**DATA PROVIDED**

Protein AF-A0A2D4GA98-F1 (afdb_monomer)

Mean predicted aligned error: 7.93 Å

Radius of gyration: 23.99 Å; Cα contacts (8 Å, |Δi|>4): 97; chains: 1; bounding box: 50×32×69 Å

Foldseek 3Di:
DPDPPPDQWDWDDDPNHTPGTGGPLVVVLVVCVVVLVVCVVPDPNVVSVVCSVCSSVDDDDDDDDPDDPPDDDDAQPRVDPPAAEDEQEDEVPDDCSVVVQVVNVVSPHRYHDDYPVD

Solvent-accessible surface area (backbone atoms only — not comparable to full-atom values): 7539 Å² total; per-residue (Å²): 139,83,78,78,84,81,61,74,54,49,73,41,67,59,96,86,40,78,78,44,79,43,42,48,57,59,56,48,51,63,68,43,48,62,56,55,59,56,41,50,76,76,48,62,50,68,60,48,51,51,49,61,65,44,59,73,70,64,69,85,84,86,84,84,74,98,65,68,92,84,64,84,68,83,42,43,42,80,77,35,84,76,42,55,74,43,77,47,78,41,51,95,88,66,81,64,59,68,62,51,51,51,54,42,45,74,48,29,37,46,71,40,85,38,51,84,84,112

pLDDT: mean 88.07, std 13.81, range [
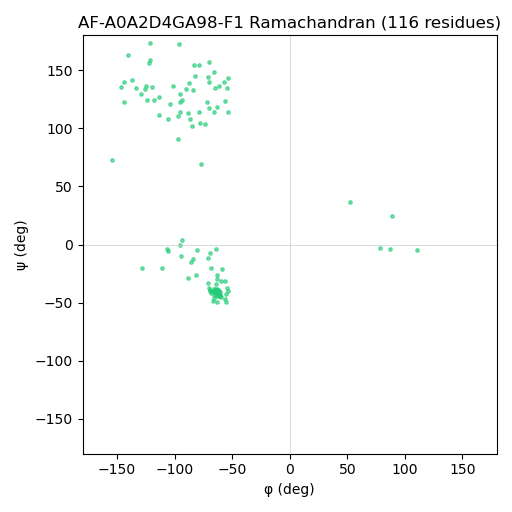29.83, 97.94]

Secondary structure (DSSP, 8-state):
-------SEEEEEETTEEEEEEEHHHHHHHHHHHHHHHHTTTS-HHHHHHHHHHHTT-PPP----SS-TT--PPPHHHHSSSPPEEEEEE-TT---HHHHHHHHHHTT-EEEEEETT-

Nearest PDB structures (foldseek):
  3ujn-assembly1_A  TM=8.129E-01  e=5.732E-06  Salmonella enterica subsp. enterica serovar Typhimurium
  4rwd-assembly2_B  TM=2.505E-01  e=2.349E+00  Escherichia coli
  2jaa-assembly1_A  TM=2.908E-01  e=5.969E+00  Shigella flexneri

Organism: Micrurus corallinus (NCBI:txid54390)

Sequence (118 aa):
VFLMCVYFQVQVTVNGQQVLAEKVSILRNWWEATSFQLERLQANPDCVAQEEMGLSKRTEPNFTLTFNPQEELPLLQEMALPAPRVAVLREEGSNGDREMVAAFLMAGFQVWDLTMQD

Structure (mmCIF, N/CA/C/O backbone):
data_AF-A0A2D4GA98-F1
#
_entry.id   AF-A0A2D4GA98-F1
#
loop_
_atom_site.group_PDB
_atom_site.id
_atom_site.type_symbol
_atom_site.label_atom_id
_atom_site.label_alt_id
_atom_site.label_comp_id
_atom_site.label_asym_id
_atom_site.label_entity_id
_atom_site.label_seq_id
_atom_site.pdbx_PDB_ins_code
_atom_site.Cartn_x
_atom_site.Cartn_y
_atom_site.Cartn_z
_atom_site.occupancy
_atom_site.B_iso_or_equiv
_atom_site.auth_seq_id
_atom_site.auth_comp_id
_atom_site.auth_asym_id
_atom_site.auth_atom_id
_atom_site.pdbx_PDB_model_num
ATOM 1 N N . VAL A 1 1 ? 4.354 4.787 10.014 1.00 34.22 1 VAL A N 1
ATOM 2 C CA . VAL A 1 1 ? 3.774 4.283 11.281 1.00 34.22 1 VAL A CA 1
ATOM 3 C C . VAL A 1 1 ? 3.224 2.887 11.021 1.00 34.22 1 VAL A C 1
ATOM 5 O O . VAL A 1 1 ? 2.037 2.714 10.804 1.00 34.22 1 VAL A O 1
ATOM 8 N N . PHE A 1 2 ? 4.112 1.898 10.926 1.00 29.83 2 PHE A N 1
ATOM 9 C CA . PHE A 1 2 ? 3.738 0.486 10.857 1.00 29.83 2 PHE A CA 1
ATOM 10 C C . PHE A 1 2 ? 3.870 -0.034 12.288 1.00 29.83 2 PHE A C 1
ATOM 12 O O . PHE A 1 2 ? 4.964 -0.377 12.729 1.00 29.83 2 PHE A O 1
ATOM 19 N N . LEU A 1 3 ? 2.786 0.032 13.064 1.00 35.25 3 LEU A N 1
ATOM 20 C CA . LEU A 1 3 ? 2.750 -0.660 14.347 1.00 35.25 3 LEU A CA 1
ATOM 21 C C . LEU A 1 3 ? 2.612 -2.149 14.024 1.00 35.25 3 LEU A C 1
ATOM 23 O O . LEU A 1 3 ? 1.541 -2.605 13.627 1.00 35.25 3 LEU A O 1
ATOM 27 N N . MET A 1 4 ? 3.713 -2.891 14.146 1.00 38.91 4 MET A N 1
ATOM 28 C CA . MET A 1 4 ? 3.686 -4.350 14.167 1.00 38.91 4 MET A CA 1
ATOM 29 C C . MET A 1 4 ? 2.698 -4.784 15.254 1.00 38.91 4 MET A C 1
ATOM 31 O O . MET A 1 4 ? 2.882 -4.506 16.441 1.00 38.91 4 MET A O 1
ATOM 35 N N . CYS A 1 5 ? 1.606 -5.407 14.825 1.00 44.19 5 CYS A N 1
ATOM 36 C CA . CYS A 1 5 ? 0.480 -5.804 15.657 1.00 44.19 5 CYS A CA 1
ATOM 37 C C . CYS A 1 5 ? 0.843 -7.074 16.447 1.00 44.19 5 CYS A C 1
ATOM 39 O O . CYS A 1 5 ? 0.347 -8.156 16.164 1.00 44.19 5 CYS A O 1
ATOM 41 N N . VAL A 1 6 ? 1.761 -6.953 17.410 1.00 48.28 6 VAL A N 1
ATOM 42 C CA . VAL A 1 6 ? 2.127 -8.048 18.333 1.00 48.28 6 VAL A CA 1
ATOM 43 C C . VAL A 1 6 ? 1.321 -7.963 19.642 1.00 48.28 6 VAL A C 1
ATOM 45 O O . VAL A 1 6 ? 1.285 -8.908 20.424 1.00 48.28 6 VAL A O 1
ATOM 48 N N . TYR A 1 7 ? 0.586 -6.869 19.865 1.00 50.44 7 TYR A N 1
ATOM 49 C CA . TYR A 1 7 ? -0.279 -6.695 21.032 1.00 50.44 7 TYR A CA 1
ATOM 50 C C . TYR A 1 7 ? -1.754 -6.832 20.642 1.00 50.44 7 TYR A C 1
ATOM 52 O O . TYR A 1 7 ? -2.338 -5.951 20.019 1.00 50.44 7 TYR A O 1
ATOM 60 N N . PHE A 1 8 ? -2.378 -7.941 21.049 1.00 76.12 8 PHE A N 1
ATOM 61 C CA . PHE A 1 8 ? -3.803 -8.221 20.820 1.00 76.12 8 PHE A CA 1
ATOM 62 C C . PHE A 1 8 ? -4.757 -7.312 21.619 1.00 76.12 8 PHE A C 1
ATOM 64 O O . PHE A 1 8 ? -5.971 -7.363 21.408 1.00 76.12 8 PHE A O 1
ATOM 71 N N . GLN A 1 9 ? -4.235 -6.484 22.528 1.00 86.50 9 GLN A N 1
ATOM 72 C CA . GLN A 1 9 ? -5.019 -5.679 23.458 1.00 86.50 9 GLN A CA 1
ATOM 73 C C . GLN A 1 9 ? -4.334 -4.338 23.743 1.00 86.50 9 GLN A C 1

**DESCRIPTION OF THE TASK**
Look above and copy only the lines from the one holding "Solvent-accessible surface area" to the one holding "ATOM 1 N N .", both included, exactly, minus the pictures.

**EXERCISE ANSWER**
Solvent-accessible surface area (backbone atoms only — not comparable to full-atom values): 7539 Å² total; per-residue (Å²): 139,83,78,78,84,81,61,74,54,49,73,41,67,59,96,86,40,78,78,44,79,43,42,48,57,59,56,48,51,63,68,43,48,62,56,55,59,56,41,50,76,76,48,62,50,68,60,48,51,51,49,61,65,44,59,73,70,64,69,85,84,86,84,84,74,98,65,68,92,84,64,84,68,83,42,43,42,80,77,35,84,76,42,55,74,43,77,47,78,41,51,95,88,66,81,64,59,68,62,51,51,51,54,42,45,74,48,29,37,46,71,40,85,38,51,84,84,112

pLDDT: mean 88.07, std 13.81, range [
29.83, 97.94]

Secondary structure (DSSP, 8-state):
-------SEEEEEETTEEEEEEEHHHHHHHHHHHHHHHHTTTS-HHHHHHHHHHHTT-PPP----SS-TT--PPPHHHHSSSPPEEEEEE-TT---HHHHHHHHHHTT-EEEEEETT-

Nearest PDB structures (foldseek):
  3ujn-assembly1_A  TM=8.129E-01  e=5.732E-06  Salmonella enterica subsp. enterica serovar Typhimurium
  4rwd-assembly2_B  TM=2.505E-01  e=2.349E+00  Escherichia coli
  2jaa-assembly1_A  TM=2.908E-01  e=5.969E+00  Shigella flexneri

Organism: Micrurus corallinus (NCBI:txid54390)

Sequence (118 aa):
VFLMCVYFQVQVTVNGQQVLAEKVSILRNWWEATSFQLERLQANPDCVAQEEMGLSKRTEPNFTLTFNPQEELPLLQEMALPAPRVAVLREEGSNGDREMVAAFLMAGFQVWDLTMQD

Structure (mmCIF, N/CA/C/O backbone):
data_AF-A0A2D4GA98-F1
#
_entry.id   AF-A0A2D4GA98-F1
#
loop_
_atom_site.group_PDB
_atom_site.id
_atom_site.type_symbol
_atom_site.label_atom_id
_atom_site.label_alt_id
_atom_site.label_comp_id
_atom_site.label_asym_id
_atom_site.label_entity_id
_atom_site.label_seq_id
_atom_site.pdbx_PDB_ins_code
_atom_site.Cartn_x
_atom_site.Cartn_y
_atom_site.Cartn_z
_atom_site.occupancy
_atom_site.B_iso_or_equiv
_atom_site.auth_seq_id
_atom_site.auth_comp_id
_atom_site.auth_asym_id
_atom_site.auth_atom_id
_atom_site.pdbx_PDB_model_num
ATOM 1 N N . VAL A 1 1 ? 4.354 4.787 10.014 1.00 34.22 1 VAL A N 1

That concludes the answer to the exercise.